Hi! My name is Janessa from @glutenfree_in_brisbane.
My Gluten Free journey began about 2 years ago after working with a naturopath, as I was suffering from reocurring illnesses that were severly affecting my quality of life. I was tired all the time and coming down with infections and viruses
One of the hardest things I found transitioning to a gluten free diet was finding a breakfast cereal that both tasted great and was nutritionally rich. I tried all of the GF mueslis on the supermarket shelves and just couldn’t find anything that I enjoyed. Most were bland or full of sugar and processed ingredients.
It was about 6 months ago that I discovered a few recipes for homemade granola and thought that I would give it a go. Since then, I have been making a batch of granola every weekend.
The wonderful thing about making your own from scratch is you get complete control of what goes into it, don’t have almonds in your cupboard but plenty of pecans? No problem! Feel like adding agave nectar one week and honey the next? Sure! I guarantee once you go homemade, you will never go back to store bought.
Here is my recipe for a great gluten free granola.
Almond & Blueberry granola –
1 1/2 cups of whole raw almonds
1 cup shredded coconut
1/2 cup pepitas
1/2 cup puffed buckwheat
1/2 cup puffed quinoa
1/4 cup dried blueberries
2 tbsp maple syrup
1 tbsp almond butter
1/4 cup coconut oil
Preheat oven to 175°c and line a baking tray with parchment paper.

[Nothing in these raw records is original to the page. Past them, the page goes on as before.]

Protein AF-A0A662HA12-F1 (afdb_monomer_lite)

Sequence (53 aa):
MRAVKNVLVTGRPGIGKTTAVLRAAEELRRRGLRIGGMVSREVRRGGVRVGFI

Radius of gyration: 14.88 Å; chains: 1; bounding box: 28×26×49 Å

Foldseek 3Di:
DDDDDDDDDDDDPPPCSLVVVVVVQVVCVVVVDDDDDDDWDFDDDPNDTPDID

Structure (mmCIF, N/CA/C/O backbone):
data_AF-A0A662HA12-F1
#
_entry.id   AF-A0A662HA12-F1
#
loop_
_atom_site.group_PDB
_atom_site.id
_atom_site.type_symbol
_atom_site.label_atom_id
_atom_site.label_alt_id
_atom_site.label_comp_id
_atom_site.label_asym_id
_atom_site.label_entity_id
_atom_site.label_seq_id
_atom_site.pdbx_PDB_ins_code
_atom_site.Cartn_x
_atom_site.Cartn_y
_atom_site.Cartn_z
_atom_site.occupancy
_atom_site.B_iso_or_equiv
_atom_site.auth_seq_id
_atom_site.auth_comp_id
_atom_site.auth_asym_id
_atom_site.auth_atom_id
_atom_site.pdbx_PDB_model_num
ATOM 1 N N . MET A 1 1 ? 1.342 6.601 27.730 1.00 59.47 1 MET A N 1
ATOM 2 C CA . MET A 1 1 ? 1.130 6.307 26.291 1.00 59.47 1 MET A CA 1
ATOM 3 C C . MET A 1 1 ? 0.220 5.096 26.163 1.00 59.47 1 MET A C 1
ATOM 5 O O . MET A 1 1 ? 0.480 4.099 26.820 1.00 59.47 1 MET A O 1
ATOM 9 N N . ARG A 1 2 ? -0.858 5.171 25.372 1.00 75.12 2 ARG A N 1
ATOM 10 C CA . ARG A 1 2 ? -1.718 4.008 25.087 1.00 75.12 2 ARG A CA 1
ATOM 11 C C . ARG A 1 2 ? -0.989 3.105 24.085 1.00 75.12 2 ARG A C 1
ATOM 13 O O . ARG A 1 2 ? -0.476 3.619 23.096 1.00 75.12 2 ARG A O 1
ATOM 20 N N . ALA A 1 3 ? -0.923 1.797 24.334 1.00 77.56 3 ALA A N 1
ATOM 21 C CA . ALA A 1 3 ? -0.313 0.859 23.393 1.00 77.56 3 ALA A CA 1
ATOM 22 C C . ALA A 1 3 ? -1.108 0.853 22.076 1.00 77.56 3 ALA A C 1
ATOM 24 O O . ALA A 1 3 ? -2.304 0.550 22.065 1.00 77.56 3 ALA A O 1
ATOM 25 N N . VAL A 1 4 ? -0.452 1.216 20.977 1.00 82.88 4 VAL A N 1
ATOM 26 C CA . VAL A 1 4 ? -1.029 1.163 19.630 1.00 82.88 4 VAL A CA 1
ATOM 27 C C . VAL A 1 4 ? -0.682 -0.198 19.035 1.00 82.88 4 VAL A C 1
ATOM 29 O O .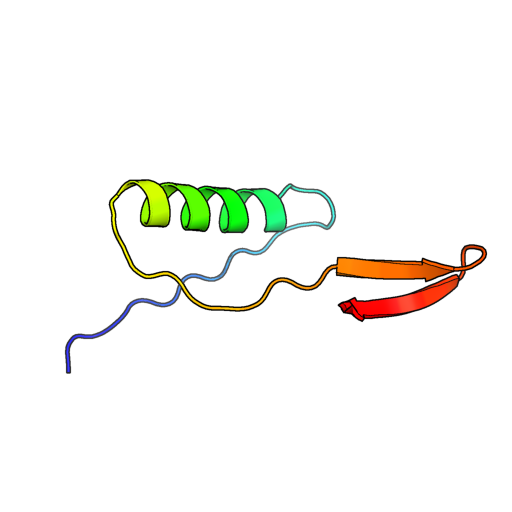 VAL A 1 4 ? 0.477 -0.606 19.056 1.00 82.88 4 VAL A O 1
ATOM 32 N N . LYS A 1 5 ? -1.683 -0.929 18.537 1.00 87.75 5 LYS A N 1
ATOM 33 C CA . LYS A 1 5 ? -1.454 -2.210 17.857 1.00 87.75 5 LYS A CA 1
ATOM 34 C C . LYS A 1 5 ? -1.057 -1.954 16.404 1.00 87.75 5 LYS A C 1
ATOM 36 O O . LYS A 1 5 ? -1.790 -1.280 15.684 1.00 87.75 5 LYS A O 1
ATOM 41 N N . ASN A 1 6 ? 0.061 -2.537 15.979 1.00 91.00 6 ASN A N 1
ATOM 42 C CA . ASN A 1 6 ? 0.476 -2.557 14.578 1.00 91.00 6 ASN A CA 1
ATOM 43 C C . ASN A 1 6 ? -0.154 -3.759 13.866 1.00 91.00 6 ASN A C 1
ATOM 45 O O . ASN A 1 6 ? -0.223 -4.850 14.432 1.00 91.00 6 ASN A O 1
ATOM 49 N N . VAL A 1 7 ? -0.592 -3.564 12.622 1.00 92.81 7 VAL A N 1
ATOM 50 C CA . VAL A 1 7 ? -1.175 -4.617 11.780 1.00 92.81 7 VAL A CA 1
ATOM 51 C C . VAL A 1 7 ? -0.339 -4.752 10.514 1.00 92.81 7 VAL A C 1
ATOM 53 O O . VAL A 1 7 ? -0.118 -3.766 9.813 1.00 92.81 7 VAL A O 1
ATOM 56 N N . LEU A 1 8 ? 0.104 -5.973 10.211 1.00 95.12 8 LEU A N 1
ATOM 57 C CA . LEU A 1 8 ? 0.829 -6.304 8.986 1.00 95.12 8 LEU A CA 1
ATOM 58 C C . LEU A 1 8 ? -0.032 -7.216 8.107 1.00 95.12 8 LEU A C 1
ATOM 60 O O . LEU A 1 8 ? -0.531 -8.236 8.574 1.00 95.12 8 LEU A O 1
ATOM 64 N N . VAL A 1 9 ? -0.181 -6.864 6.828 1.00 95.06 9 VAL A N 1
ATOM 65 C CA . VAL A 1 9 ? -0.934 -7.659 5.845 1.00 95.06 9 VAL A CA 1
ATOM 66 C C . VAL A 1 9 ? 0.043 -8.346 4.892 1.00 95.06 9 VAL A C 1
ATOM 68 O O . VAL A 1 9 ? 0.768 -7.678 4.155 1.00 95.06 9 VAL A O 1
ATOM 71 N N . THR A 1 10 ? 0.055 -9.679 4.880 1.00 95.88 10 THR A N 1
ATOM 72 C CA . THR A 1 10 ? 0.962 -10.501 4.059 1.00 95.88 10 THR A CA 1
ATOM 73 C C . THR A 1 10 ? 0.181 -11.408 3.101 1.00 95.88 10 THR A C 1
ATOM 75 O O . THR A 1 10 ? -1.044 -11.489 3.155 1.00 95.88 10 THR A O 1
ATOM 78 N N . GLY A 1 11 ? 0.874 -12.033 2.145 1.00 95.62 11 GLY A N 1
ATOM 79 C CA . GLY A 1 11 ? 0.272 -12.943 1.163 1.00 95.62 11 GLY A CA 1
ATOM 80 C C . GLY A 1 11 ? 0.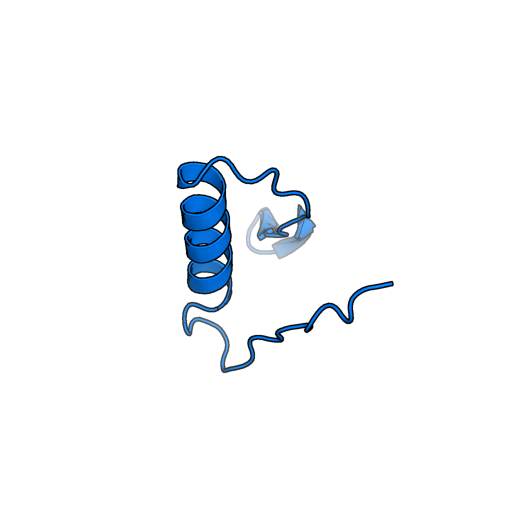857 -12.794 -0.243 1.00 95.62 11 GLY A C 1
ATOM 81 O O . GLY A 1 11 ? 1.592 -11.842 -0.526 1.00 95.62 11 GLY A O 1
ATOM 82 N N . ARG A 1 12 ? 0.502 -13.718 -1.146 1.00 96.19 12 ARG A N 1
ATOM 83 C CA . ARG A 1 12 ? 1.017 -13.786 -2.531 1.00 96.19 12 ARG A CA 1
ATOM 84 C C . ARG A 1 12 ? 0.825 -12.472 -3.318 1.00 96.19 12 ARG A C 1
ATOM 86 O O . ARG A 1 12 ?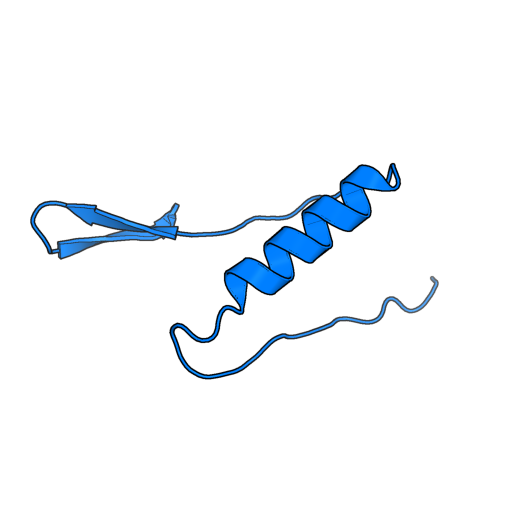 -0.111 -11.716 -3.026 1.00 96.19 12 ARG A O 1
ATOM 93 N N . PRO A 1 13 ? 1.688 -12.145 -4.300 1.00 92.81 13 PRO A N 1
ATOM 94 C CA . PRO A 1 13 ? 1.453 -11.030 -5.224 1.00 92.81 13 PRO A CA 1
ATOM 95 C C . PRO A 1 13 ? 0.069 -11.128 -5.890 1.00 92.81 13 PRO A C 1
ATOM 97 O O . PRO A 1 13 ? -0.421 -12.225 -6.131 1.00 92.81 13 PRO A O 1
ATOM 100 N N . GLY A 1 14 ? -0.594 -9.992 -6.126 1.00 91.06 14 GLY A N 1
ATOM 101 C CA . GLY A 1 14 ? -1.919 -9.957 -6.768 1.00 91.06 14 GLY A CA 1
ATOM 102 C C . GLY A 1 14 ? -3.127 -10.321 -5.887 1.00 91.06 14 GLY A C 1
ATOM 103 O O . GLY A 1 14 ? -4.250 -10.085 -6.306 1.00 91.06 14 GLY A O 1
ATOM 104 N N . ILE A 1 15 ? -2.945 -10.793 -4.643 1.00 96.69 15 ILE A N 1
ATOM 105 C CA . ILE A 1 15 ? -4.059 -11.226 -3.760 1.00 96.69 15 ILE A CA 1
ATOM 106 C C . ILE A 1 15 ? -4.925 -10.077 -3.187 1.00 96.69 15 ILE A C 1
ATOM 108 O O . ILE A 1 15 ? -5.810 -10.308 -2.374 1.00 96.69 15 ILE A O 1
ATOM 112 N N . GLY A 1 16 ? -4.654 -8.820 -3.557 1.00 95.56 16 GLY A N 1
ATOM 113 C CA . GLY A 1 16 ? -5.460 -7.667 -3.122 1.00 95.56 16 GLY A CA 1
ATOM 114 C C . GLY A 1 16 ? -5.027 -6.976 -1.819 1.00 95.56 16 GLY A C 1
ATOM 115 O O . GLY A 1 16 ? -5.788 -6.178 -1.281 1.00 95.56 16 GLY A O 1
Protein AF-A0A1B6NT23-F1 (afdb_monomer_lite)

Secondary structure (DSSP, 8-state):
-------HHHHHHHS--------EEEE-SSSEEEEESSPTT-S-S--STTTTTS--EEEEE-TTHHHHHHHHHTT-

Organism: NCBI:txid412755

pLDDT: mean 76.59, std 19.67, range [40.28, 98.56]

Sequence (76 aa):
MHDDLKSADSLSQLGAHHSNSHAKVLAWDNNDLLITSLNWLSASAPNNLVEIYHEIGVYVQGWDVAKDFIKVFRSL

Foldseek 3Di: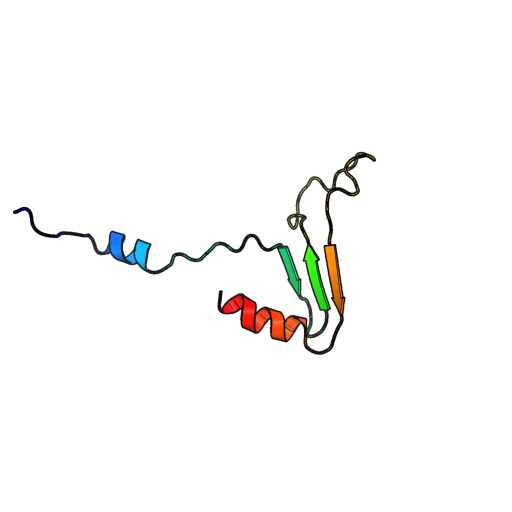
DDDDDPDVVNVVVVVDPPVPDPWDWDDDDQFKIKTKPDDDPDPPCPPDPVRVPVMDMDIGGDGRPSVVVVVVVVVD

Structure (mmCIF, N/CA/C/O backbone):
data_AF-A0A1B6NT23-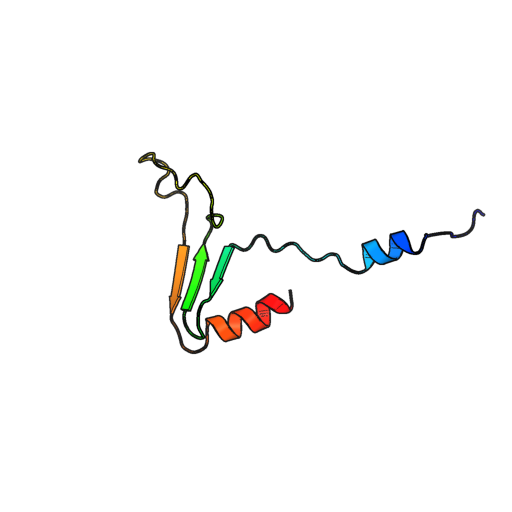F1
#
_entry.id   AF-A0A1B6NT23-F1
#
loop_
_atom_site.group_PDB
_atom_site.id
_atom_site.type_symbol
_atom_site.label_atom_id
_atom_site.label_alt_id
_atom_site.label_comp_id
_atom_site.label_asym_id
_atom_site.label_entity_id
_atom_site.label_seq_id
_atom_site.pdbx_PDB_ins_code
_atom_site.Cartn_x
_atom_site.Cartn_y
_atom_site.Cartn_z
_atom_site.occupancy
_atom_site.B_iso_or_equiv
_atom_site.auth_seq_id
_atom_site.auth_comp_id
_atom_site.auth_asym_id
_atom_site.auth_atom_id
_atom_site.pdbx_PDB_model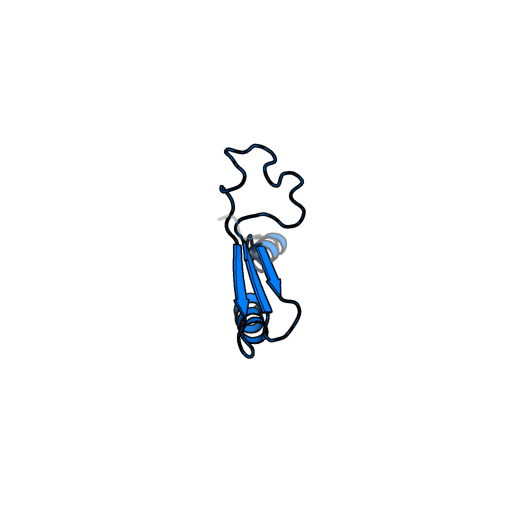_num
ATOM 1 N N . MET A 1 1 ? -43.237 25.292 -17.318 1.00 43.66 1 MET A N 1
ATOM 2 C CA . MET A 1 1 ? -43.336 24.521 -16.066 1.00 43.66 1 MET A CA 1
ATOM 3 C C . MET A 1 1 ? -43.447 23.067 -16.487 1.00 43.66 1 MET A C 1
ATOM 5 O O . MET A 1 1 ? -44.534 22.620 -16.811 1.00 43.66 1 MET A O 1
ATOM 9 N N . HIS A 1 2 ? -42.299 22.422 -16.704 1.00 40.28 2 HIS A N 1
ATOM 10 C CA . HIS A 1 2 ? -42.220 21.007 -17.060 1.00 40.28 2 HIS A CA 1
ATOM 11 C C . HIS A 1 2 ? -41.628 20.299 -15.852 1.00 40.28 2 HIS A C 1
ATOM 13 O O . HIS A 1 2 ? -40.460 20.511 -15.528 1.00 40.28 2 HIS A O 1
ATOM 19 N N . ASP A 1 3 ? -42.500 19.567 -15.171 1.00 48.72 3 ASP A N 1
ATOM 20 C CA . ASP A 1 3 ? -42.231 18.829 -13.950 1.00 48.72 3 ASP A CA 1
ATOM 21 C C . ASP A 1 3 ? -41.250 17.677 -14.197 1.00 48.72 3 ASP A C 1
ATOM 23 O O . ASP A 1 3 ? -41.450 16.814 -15.053 1.00 48.72 3 ASP A O 1
ATOM 27 N N . ASP A 1 4 ? -40.156 17.725 -13.442 1.00 54.69 4 ASP A N 1
ATOM 28 C CA . ASP A 1 4 ? -39.640 16.655 -12.588 1.00 54.69 4 ASP A CA 1
ATOM 29 C C . ASP A 1 4 ? -40.063 15.214 -12.916 1.00 54.69 4 ASP A C 1
ATOM 31 O O . ASP A 1 4 ? -40.886 14.605 -12.239 1.00 54.69 4 ASP A O 1
ATOM 35 N N . LEU A 1 5 ? -39.360 14.601 -13.867 1.00 48.16 5 LEU A N 1
ATOM 36 C CA . LEU A 1 5 ? -39.157 13.153 -13.894 1.00 48.16 5 LEU A CA 1
ATOM 37 C C . LEU A 1 5 ? -37.662 12.869 -14.057 1.00 48.16 5 LEU A C 1
ATOM 39 O O . LEU A 1 5 ? -37.184 12.407 -15.091 1.00 48.16 5 LEU A O 1
ATOM 43 N N . LYS A 1 6 ? -36.904 13.162 -12.994 1.00 48.72 6 LYS A N 1
ATOM 44 C CA . LYS A 1 6 ? -35.602 12.528 -12.769 1.00 48.72 6 LYS A CA 1
ATOM 45 C C . LYS A 1 6 ? -35.885 11.055 -12.490 1.00 48.72 6 LYS A C 1
ATOM 47 O O . LYS A 1 6 ? -36.339 10.701 -11.405 1.00 48.72 6 LYS A O 1
ATOM 52 N N . SER A 1 7 ? -35.711 10.218 -13.511 1.00 49.06 7 SER A N 1
ATOM 53 C CA . SER A 1 7 ? -35.878 8.769 -13.415 1.00 49.06 7 SER A CA 1
ATOM 54 C C . SER A 1 7 ? -35.049 8.222 -12.251 1.00 49.06 7 SER A C 1
ATOM 56 O O . SER A 1 7 ? -33.952 8.711 -11.979 1.00 49.06 7 SER A O 1
ATOM 58 N N . ALA A 1 8 ? -35.554 7.199 -11.560 1.00 51.97 8 ALA A N 1
ATOM 59 C CA . ALA A 1 8 ? -34.841 6.531 -10.468 1.00 51.97 8 ALA A CA 1
ATOM 60 C C . ALA A 1 8 ? -33.436 6.028 -10.884 1.00 51.97 8 ALA A C 1
ATOM 62 O O . ALA A 1 8 ? -32.548 5.926 -10.041 1.00 51.97 8 ALA A O 1
ATOM 63 N N . ASP A 1 9 ? -33.206 5.828 -12.188 1.00 52.59 9 ASP A N 1
ATOM 64 C CA . ASP A 1 9 ? -31.894 5.546 -12.789 1.00 52.59 9 ASP A CA 1
ATOM 65 C C . ASP A 1 9 ? -30.871 6.681 -12.629 1.00 52.59 9 ASP A C 1
ATOM 67 O O . ASP A 1 9 ? -29.673 6.436 -12.523 1.00 52.59 9 ASP A O 1
ATOM 71 N N . SER A 1 10 ? -31.315 7.937 -12.579 1.00 47.19 10 SER A N 1
ATOM 72 C CA . SER A 1 10 ? -30.418 9.075 -12.338 1.00 47.19 10 SER A CA 1
ATOM 73 C C . SER A 1 10 ? -30.000 9.197 -10.866 1.00 47.19 10 SER A C 1
ATOM 75 O O . SER A 1 10 ? -28.918 9.700 -10.572 1.00 47.19 10 SER A O 1
ATOM 77 N N . LEU A 1 11 ? -30.811 8.678 -9.935 1.00 46.31 11 LEU A N 1
ATOM 78 C CA . LEU A 1 11 ? -30.500 8.638 -8.501 1.00 46.31 11 LEU A CA 1
ATOM 79 C C . LEU A 1 11 ? -29.627 7.431 -8.124 1.00 46.31 11 LEU A C 1
ATOM 81 O O . LEU A 1 11 ? -28.817 7.545 -7.207 1.00 46.31 11 LEU A O 1
ATOM 85 N N . SER A 1 12 ? -29.717 6.312 -8.852 1.00 49.44 12 SER A N 1
ATOM 86 C CA . SER A 1 12 ? -28.785 5.185 -8.687 1.00 49.44 12 SER A CA 1
ATOM 87 C C . SER A 1 12 ? -27.368 5.532 -9.165 1.00 49.44 12 SER A C 1
ATOM 89 O O . SER A 1 12 ? -26.398 5.098 -8.547 1.00 49.44 12 SER A O 1
ATOM 91 N N . GLN A 1 13 ? -27.232 6.400 -10.178 1.00 46.81 13 GLN A N 1
ATOM 92 C CA . GLN A 1 13 ? -25.936 6.949 -10.611 1.00 46.81 13 GLN A CA 1
ATOM 93 C C . GLN A 1 13 ? -25.347 7.989 -9.642 1.00 46.81 13 GLN A C 1
ATOM 95 O O . GLN A 1 13 ? -24.131 8.160 -9.595 1.00 46.81 13 GLN A O 1
ATOM 100 N N . LEU A 1 14 ? -26.177 8.652 -8.832 1.00 47.25 14 LEU A N 1
ATOM 101 C CA . LEU A 1 14 ? -25.732 9.548 -7.753 1.00 47.25 14 LEU A CA 1
ATOM 102 C C . LEU A 1 14 ? -25.370 8.793 -6.458 1.00 47.25 14 LEU A C 1
ATOM 104 O O . LEU A 1 14 ? -24.758 9.375 -5.566 1.00 47.25 14 LEU A O 1
ATOM 108 N N . GLY A 1 15 ? -25.751 7.514 -6.347 1.00 44.53 15 GLY A N 1
ATOM 109 C CA . GLY A 1 15 ? -25.692 6.722 -5.113 1.00 44.53 15 GLY A CA 1
ATOM 110 C C . GLY A 1 15 ? -24.492 5.786 -4.952 1.00 44.53 15 GLY A C 1
ATOM 111 O O . GLY A 1 15 ? -24.373 5.148 -3.911 1.00 44.53 15 GLY A O 1
ATOM 112 N N . ALA A 1 16 ? -23.597 5.686 -5.934 1.00 48.81 16 ALA A N 1
ATOM 113 C CA . ALA A 1 16 ? -22.364 4.912 -5.797 1.00 48.81 16 ALA A CA 1
ATOM 114 C C . ALA A 1 16 ? -21.312 5.404 -6.795 1.00 48.81 16 ALA A C 1
ATOM 116 O O . ALA A 1 16 ? -20.959 4.707 -7.745 1.00 48.81 16 ALA A O 1
ATOM 117 N N . HIS A 1 17 ? -20.763 6.600 -6.571 1.00 48.06 17 HIS A N 1
ATOM 118 C CA . HIS A 1 17 ? -19.440 6.903 -7.113 1.00 48.06 17 HIS A CA 1
ATOM 119 C C . HIS A 1 17 ? -18.427 6.066 -6.323 1.00 48.06 17 HIS A C 1
ATOM 121 O O . HIS A 1 17 ? -17.744 6.565 -5.432 1.00 48.06 17 HIS A O 1
ATOM 127 N N . HIS A 1 18 ? -18.388 4.762 -6.601 1.00 53.84 18 HIS A N 1
ATOM 128 C CA . HIS A 1 18 ? -17.315 3.895 -6.149 1.00 53.84 18 HIS A CA 1
ATOM 129 C C . HIS A 1 18 ? -16.061 4.472 -6.798 1.00 53.84 18 HIS A C 1
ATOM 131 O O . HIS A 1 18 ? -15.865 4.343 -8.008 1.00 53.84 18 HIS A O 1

In a food processor blitz 1 cup of almonds and 1 cup of coconut until they reach a crumb like consistancy. Pour into a large bowl and add pepitas, puffed buckwheat, puffed quinoa and the remaining 1/2 cup of almonds.
In a small saucepan, add maple syrup, almond butter and coconut butter and stir over low heat until all ingredients are combined. Allow to cool slightly then add to dry ingredients. Still until all dry ingredients are coated with the liquid.
Pour the mixture onto the prepared baking tray and spread until it is an even layer. Put into the oven on the middle shelf and cook for 10 minutes. After 10 minutes scrape the edges which have started to brown into the centre of the mix and return for a further 5 minutes. Check again and keep scraping and returning for 1-2 minute intervals until ingredients brown. (You may need to turn the tray at this point if it is cooking uneavenly.)
Once cooked remove from the oven to cool and crisp up. Once cooled put the granola into a bowl and add the dried blueberries. Stir to combine then pop into an airtight container.
I recommend storing the granola in the fridge as it keeps it nice and fresh. It will keep for approx 2 weeks (if it lasts that long!)
Enjoy your granola with milk, sprinkled over yoghurt with fresh fruit or as a snack by the hand full!